These are the troops who truly serve their country.
These are the ones who are (now) doing the right thing.
On the video from Democracy Now! last Monday, at http://dncdn.dvlabs.com/ipod/dn2012-0521.mp4, starting at about 9:20 you can see 22 of these brave veterans doing the right thing, and taking the fight to the real terrorists.
I'd love to quote them all, since this was a public street event and an important part of our history. But just to be sure I'll stick to the four-paragraph rule here and urge you to follow the link to see the full coverage, with transcript.

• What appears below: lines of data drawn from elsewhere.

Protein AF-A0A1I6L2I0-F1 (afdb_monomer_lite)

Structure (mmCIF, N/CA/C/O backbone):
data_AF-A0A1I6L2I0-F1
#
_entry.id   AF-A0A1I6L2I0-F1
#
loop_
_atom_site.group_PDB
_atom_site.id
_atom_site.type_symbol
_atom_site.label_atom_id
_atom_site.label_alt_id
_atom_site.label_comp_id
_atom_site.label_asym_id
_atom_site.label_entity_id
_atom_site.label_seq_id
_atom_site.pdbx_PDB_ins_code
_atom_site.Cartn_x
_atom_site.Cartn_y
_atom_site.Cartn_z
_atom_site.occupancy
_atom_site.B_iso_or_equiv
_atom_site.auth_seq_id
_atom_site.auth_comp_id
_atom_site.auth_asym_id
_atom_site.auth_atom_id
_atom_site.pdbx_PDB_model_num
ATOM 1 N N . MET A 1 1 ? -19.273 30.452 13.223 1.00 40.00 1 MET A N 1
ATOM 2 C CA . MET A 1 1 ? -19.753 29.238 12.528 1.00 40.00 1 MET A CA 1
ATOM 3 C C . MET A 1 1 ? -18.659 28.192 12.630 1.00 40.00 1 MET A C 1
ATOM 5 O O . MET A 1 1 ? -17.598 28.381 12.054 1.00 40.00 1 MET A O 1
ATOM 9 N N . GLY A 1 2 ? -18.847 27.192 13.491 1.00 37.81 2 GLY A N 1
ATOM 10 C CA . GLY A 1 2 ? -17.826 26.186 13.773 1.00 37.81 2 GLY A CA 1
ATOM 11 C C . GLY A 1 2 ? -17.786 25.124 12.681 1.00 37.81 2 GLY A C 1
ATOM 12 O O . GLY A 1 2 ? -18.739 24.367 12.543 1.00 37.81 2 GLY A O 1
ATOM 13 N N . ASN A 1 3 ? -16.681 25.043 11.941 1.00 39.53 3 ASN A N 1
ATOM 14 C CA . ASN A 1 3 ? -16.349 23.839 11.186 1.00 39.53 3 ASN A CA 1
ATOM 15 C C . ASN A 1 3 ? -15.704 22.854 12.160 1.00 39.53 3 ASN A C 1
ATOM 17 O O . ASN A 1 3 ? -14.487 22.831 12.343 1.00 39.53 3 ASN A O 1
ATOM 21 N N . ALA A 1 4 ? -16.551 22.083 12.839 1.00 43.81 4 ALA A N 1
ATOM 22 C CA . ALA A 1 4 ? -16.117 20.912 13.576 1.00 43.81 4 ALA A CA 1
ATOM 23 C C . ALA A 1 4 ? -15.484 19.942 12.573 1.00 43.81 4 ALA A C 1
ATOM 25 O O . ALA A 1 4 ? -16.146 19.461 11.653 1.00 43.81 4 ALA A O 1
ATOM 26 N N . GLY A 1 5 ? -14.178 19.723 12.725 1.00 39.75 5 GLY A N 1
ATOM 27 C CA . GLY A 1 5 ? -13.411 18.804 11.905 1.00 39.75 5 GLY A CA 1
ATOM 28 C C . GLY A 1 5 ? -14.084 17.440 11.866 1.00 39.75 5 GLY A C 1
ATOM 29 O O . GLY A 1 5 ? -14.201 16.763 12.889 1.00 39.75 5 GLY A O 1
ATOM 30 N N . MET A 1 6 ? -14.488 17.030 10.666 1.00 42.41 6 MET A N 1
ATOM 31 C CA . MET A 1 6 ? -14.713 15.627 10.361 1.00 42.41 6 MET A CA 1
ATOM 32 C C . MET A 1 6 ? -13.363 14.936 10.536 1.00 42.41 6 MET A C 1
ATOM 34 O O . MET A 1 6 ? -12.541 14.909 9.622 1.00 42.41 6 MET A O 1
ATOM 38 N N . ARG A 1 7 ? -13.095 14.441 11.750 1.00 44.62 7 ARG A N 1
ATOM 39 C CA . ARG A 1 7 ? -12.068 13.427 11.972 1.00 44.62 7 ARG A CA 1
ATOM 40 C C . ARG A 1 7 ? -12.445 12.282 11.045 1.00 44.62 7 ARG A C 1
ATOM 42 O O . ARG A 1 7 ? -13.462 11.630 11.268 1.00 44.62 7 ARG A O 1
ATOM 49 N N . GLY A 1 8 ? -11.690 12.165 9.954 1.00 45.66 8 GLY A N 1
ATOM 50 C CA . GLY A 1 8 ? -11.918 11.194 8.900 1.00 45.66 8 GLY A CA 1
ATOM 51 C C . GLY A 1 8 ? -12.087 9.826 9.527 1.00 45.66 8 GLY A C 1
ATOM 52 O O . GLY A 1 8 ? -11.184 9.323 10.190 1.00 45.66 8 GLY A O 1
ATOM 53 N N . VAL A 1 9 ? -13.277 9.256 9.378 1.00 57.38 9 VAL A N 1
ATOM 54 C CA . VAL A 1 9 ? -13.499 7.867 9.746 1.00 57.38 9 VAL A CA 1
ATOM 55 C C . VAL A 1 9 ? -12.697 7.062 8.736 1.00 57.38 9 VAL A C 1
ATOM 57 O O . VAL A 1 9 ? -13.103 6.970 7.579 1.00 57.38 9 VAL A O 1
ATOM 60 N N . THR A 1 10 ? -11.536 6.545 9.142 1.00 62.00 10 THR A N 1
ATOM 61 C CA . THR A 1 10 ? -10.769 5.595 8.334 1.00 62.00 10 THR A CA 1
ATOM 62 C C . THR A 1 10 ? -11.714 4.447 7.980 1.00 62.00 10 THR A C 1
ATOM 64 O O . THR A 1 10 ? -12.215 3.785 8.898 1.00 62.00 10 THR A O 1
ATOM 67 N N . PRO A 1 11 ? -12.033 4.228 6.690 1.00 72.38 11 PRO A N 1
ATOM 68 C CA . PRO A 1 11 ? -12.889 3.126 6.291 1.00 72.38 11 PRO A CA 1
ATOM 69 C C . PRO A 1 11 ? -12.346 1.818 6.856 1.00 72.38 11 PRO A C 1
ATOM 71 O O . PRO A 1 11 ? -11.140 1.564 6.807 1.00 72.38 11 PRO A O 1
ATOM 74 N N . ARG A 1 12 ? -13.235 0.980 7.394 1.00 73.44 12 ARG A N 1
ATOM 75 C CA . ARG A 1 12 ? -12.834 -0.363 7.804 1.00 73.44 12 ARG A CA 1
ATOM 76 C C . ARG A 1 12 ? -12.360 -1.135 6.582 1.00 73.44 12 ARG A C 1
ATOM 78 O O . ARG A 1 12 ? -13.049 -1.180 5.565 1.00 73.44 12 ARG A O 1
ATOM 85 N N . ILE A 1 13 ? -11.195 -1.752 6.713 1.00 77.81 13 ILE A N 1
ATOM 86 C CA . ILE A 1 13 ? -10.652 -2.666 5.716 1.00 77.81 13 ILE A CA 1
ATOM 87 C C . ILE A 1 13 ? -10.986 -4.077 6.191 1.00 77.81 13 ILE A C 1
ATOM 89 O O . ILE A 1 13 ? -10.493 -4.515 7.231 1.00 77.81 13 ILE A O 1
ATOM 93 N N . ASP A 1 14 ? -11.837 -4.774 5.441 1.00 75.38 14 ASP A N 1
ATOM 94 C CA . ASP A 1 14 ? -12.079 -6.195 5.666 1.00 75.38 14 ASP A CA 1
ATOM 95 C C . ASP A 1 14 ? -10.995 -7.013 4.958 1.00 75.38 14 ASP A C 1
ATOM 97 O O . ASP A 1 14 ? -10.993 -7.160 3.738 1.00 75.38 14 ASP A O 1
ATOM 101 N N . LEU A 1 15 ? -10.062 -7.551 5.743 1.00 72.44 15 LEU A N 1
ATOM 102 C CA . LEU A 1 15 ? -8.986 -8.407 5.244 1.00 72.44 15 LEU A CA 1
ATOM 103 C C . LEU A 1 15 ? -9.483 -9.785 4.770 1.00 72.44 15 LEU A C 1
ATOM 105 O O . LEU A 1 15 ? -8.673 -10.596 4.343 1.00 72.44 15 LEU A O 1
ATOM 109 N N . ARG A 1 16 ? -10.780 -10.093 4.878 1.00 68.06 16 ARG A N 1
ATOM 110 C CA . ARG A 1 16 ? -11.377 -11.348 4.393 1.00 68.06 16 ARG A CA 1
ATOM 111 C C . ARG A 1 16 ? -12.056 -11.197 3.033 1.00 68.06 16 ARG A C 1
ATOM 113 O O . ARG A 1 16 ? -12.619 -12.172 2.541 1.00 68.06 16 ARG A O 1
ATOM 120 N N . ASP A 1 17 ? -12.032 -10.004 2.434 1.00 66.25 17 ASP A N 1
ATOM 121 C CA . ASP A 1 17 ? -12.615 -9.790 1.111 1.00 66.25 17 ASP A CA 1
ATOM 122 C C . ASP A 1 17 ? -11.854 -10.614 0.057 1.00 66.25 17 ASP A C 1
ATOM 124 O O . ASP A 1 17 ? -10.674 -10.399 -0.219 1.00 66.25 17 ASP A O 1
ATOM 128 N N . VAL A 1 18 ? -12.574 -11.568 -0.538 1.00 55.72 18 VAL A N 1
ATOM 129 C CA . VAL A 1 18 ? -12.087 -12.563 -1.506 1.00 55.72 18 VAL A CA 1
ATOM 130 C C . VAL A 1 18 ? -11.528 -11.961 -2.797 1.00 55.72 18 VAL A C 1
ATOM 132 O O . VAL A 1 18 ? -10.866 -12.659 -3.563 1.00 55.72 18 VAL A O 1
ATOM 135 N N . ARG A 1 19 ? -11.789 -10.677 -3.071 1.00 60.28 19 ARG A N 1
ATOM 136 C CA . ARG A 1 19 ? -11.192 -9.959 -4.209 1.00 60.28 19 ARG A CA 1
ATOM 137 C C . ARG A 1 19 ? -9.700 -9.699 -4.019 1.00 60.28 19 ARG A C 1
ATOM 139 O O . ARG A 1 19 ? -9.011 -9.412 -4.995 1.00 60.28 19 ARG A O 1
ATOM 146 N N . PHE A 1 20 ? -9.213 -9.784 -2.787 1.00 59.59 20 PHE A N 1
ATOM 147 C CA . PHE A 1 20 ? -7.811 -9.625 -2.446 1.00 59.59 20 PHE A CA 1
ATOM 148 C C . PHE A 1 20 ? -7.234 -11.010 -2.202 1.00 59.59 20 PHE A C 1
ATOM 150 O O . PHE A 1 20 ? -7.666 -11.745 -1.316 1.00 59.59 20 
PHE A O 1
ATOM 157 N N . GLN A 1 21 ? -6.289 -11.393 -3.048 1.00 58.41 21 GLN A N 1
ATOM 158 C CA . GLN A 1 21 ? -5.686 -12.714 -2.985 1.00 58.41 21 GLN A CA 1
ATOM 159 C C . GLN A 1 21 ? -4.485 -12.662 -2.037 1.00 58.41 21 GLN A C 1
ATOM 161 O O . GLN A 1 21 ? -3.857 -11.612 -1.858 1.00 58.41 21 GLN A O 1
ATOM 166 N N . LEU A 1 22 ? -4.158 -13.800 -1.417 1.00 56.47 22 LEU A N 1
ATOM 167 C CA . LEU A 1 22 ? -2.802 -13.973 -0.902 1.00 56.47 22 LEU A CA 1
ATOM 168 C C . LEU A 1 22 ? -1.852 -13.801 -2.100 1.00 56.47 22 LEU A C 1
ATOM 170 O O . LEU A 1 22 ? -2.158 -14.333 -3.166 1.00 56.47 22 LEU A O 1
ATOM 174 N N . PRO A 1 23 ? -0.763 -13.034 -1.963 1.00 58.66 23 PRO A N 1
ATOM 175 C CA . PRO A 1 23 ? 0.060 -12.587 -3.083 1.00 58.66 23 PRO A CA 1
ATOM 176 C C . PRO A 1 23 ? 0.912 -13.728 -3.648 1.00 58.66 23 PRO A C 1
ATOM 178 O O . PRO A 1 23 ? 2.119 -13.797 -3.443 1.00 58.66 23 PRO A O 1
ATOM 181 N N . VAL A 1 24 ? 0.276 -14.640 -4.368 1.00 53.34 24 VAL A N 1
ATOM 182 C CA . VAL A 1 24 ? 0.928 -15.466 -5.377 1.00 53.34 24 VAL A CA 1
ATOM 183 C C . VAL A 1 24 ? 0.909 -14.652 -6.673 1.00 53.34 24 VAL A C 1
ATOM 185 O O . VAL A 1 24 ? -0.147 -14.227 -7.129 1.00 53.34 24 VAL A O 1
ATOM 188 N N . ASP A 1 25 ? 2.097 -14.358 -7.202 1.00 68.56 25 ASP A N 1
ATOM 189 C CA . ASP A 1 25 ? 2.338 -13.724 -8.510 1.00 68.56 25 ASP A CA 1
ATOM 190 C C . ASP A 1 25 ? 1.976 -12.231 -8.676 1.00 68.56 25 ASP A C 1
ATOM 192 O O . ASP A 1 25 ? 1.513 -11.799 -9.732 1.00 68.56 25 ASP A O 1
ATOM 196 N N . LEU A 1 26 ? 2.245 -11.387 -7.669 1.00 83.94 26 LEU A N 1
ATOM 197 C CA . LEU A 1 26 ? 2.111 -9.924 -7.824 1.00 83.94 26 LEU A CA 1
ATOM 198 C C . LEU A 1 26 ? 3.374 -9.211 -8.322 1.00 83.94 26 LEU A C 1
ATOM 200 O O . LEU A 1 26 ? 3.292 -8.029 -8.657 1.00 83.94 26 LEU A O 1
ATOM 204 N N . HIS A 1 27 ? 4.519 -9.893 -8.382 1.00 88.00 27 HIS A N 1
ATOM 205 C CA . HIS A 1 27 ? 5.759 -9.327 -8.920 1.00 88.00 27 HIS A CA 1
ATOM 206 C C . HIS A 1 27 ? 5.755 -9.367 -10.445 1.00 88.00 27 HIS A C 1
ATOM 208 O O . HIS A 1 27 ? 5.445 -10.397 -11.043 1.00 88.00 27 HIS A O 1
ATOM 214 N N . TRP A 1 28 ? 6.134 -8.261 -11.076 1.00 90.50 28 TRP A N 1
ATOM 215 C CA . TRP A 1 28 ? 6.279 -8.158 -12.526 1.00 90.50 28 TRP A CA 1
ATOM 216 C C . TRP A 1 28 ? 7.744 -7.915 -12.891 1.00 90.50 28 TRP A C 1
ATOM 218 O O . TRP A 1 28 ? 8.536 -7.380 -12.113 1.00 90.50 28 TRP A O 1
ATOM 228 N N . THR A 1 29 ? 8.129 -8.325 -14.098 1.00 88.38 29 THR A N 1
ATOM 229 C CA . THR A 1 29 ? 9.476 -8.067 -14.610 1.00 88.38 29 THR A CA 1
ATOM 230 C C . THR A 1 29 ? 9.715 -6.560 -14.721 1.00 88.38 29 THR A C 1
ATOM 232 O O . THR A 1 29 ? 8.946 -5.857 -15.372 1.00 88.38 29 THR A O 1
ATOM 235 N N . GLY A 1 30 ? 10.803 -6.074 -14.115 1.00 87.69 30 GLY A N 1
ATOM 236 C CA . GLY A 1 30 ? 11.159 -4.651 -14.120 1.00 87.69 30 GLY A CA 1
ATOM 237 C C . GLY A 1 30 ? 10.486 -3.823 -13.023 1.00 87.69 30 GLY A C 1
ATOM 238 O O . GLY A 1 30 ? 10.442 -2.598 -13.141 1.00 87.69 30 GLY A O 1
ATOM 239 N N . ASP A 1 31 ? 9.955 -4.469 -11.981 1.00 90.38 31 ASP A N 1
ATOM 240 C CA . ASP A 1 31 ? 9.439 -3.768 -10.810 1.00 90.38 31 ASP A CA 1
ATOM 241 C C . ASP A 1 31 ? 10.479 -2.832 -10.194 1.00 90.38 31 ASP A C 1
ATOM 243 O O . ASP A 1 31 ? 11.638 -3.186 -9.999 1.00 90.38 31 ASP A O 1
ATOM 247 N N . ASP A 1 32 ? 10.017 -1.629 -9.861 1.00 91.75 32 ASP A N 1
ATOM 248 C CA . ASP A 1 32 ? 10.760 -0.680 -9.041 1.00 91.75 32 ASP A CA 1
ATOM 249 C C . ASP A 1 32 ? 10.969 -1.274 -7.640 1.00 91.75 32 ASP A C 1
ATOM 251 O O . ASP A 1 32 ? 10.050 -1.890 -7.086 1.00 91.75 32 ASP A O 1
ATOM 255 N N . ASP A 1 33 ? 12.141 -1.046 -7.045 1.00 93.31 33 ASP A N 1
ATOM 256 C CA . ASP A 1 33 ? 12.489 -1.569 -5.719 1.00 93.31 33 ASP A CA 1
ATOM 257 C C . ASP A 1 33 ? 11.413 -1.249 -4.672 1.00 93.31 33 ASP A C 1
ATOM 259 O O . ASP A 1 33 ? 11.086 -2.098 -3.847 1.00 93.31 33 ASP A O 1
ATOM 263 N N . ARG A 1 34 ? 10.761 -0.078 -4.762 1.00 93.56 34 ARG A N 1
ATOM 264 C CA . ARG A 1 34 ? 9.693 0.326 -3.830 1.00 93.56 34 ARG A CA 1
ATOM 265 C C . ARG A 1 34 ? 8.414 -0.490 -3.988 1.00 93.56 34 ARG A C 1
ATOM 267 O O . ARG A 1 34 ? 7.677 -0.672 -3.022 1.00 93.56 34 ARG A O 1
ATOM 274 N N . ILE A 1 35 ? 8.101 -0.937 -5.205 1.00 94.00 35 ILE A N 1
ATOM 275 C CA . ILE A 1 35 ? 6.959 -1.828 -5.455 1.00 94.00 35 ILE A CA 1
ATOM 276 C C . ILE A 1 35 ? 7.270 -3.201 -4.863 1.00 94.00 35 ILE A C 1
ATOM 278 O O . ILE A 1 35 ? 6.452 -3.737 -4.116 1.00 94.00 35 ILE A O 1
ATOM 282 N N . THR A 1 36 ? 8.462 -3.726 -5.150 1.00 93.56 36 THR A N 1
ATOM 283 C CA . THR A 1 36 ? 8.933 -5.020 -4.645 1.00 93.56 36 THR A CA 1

http://www.democracynow.org/2012/5/21/no_nato_no_war_us_veterans#transcript
JackRiddler
(24,979 posts)The antiwar movement of the Vietnam era represented a real domestic opposition inside the aggressor country. And they absolutely contributed to the outcome of the US invasion of Vietnam, mainly by the indirect means of sucessfully winning over enough of the GIs to make the prosecution of the war untenable on the ground. The antiwar movement infected the draftees as well as the enlisted army. After the Tet offensive soldiers began to engage in mass noncompliance and by the Pentagon's numbers they also killed 500 of their own officers in the decisive 1969-70 period. After that Nixon escalated carpet bombings and "Vietnamization," committing an even greater genocide just to save imperialist face. It fell short of a full mutiny, but too many of the US soldiers were no longer willing to take the field and the combat forces were drawn down by 1973.
You can be certain that if there had been sufficient domestic support for a course of further escalation, the USG would not have backed down even by that tortuously slow and murderous timetable. The USG would have sent a million troops. They would have bombed the dikes to drown millions of people in northern Vietnam. They might have even been willing to use nuclear weapons to avoid what they regarded as an apocalyptic loss to Communism.
The Vietnamese people won the war against the foreign invaders, and paid for it with millions of lives lost and people maimed, and decades of national devastation, but the domestic US resistance was the decisive factor in setting the limits on what the near-psychotic USG was willing to try. Again, above all by winning over enough of the army.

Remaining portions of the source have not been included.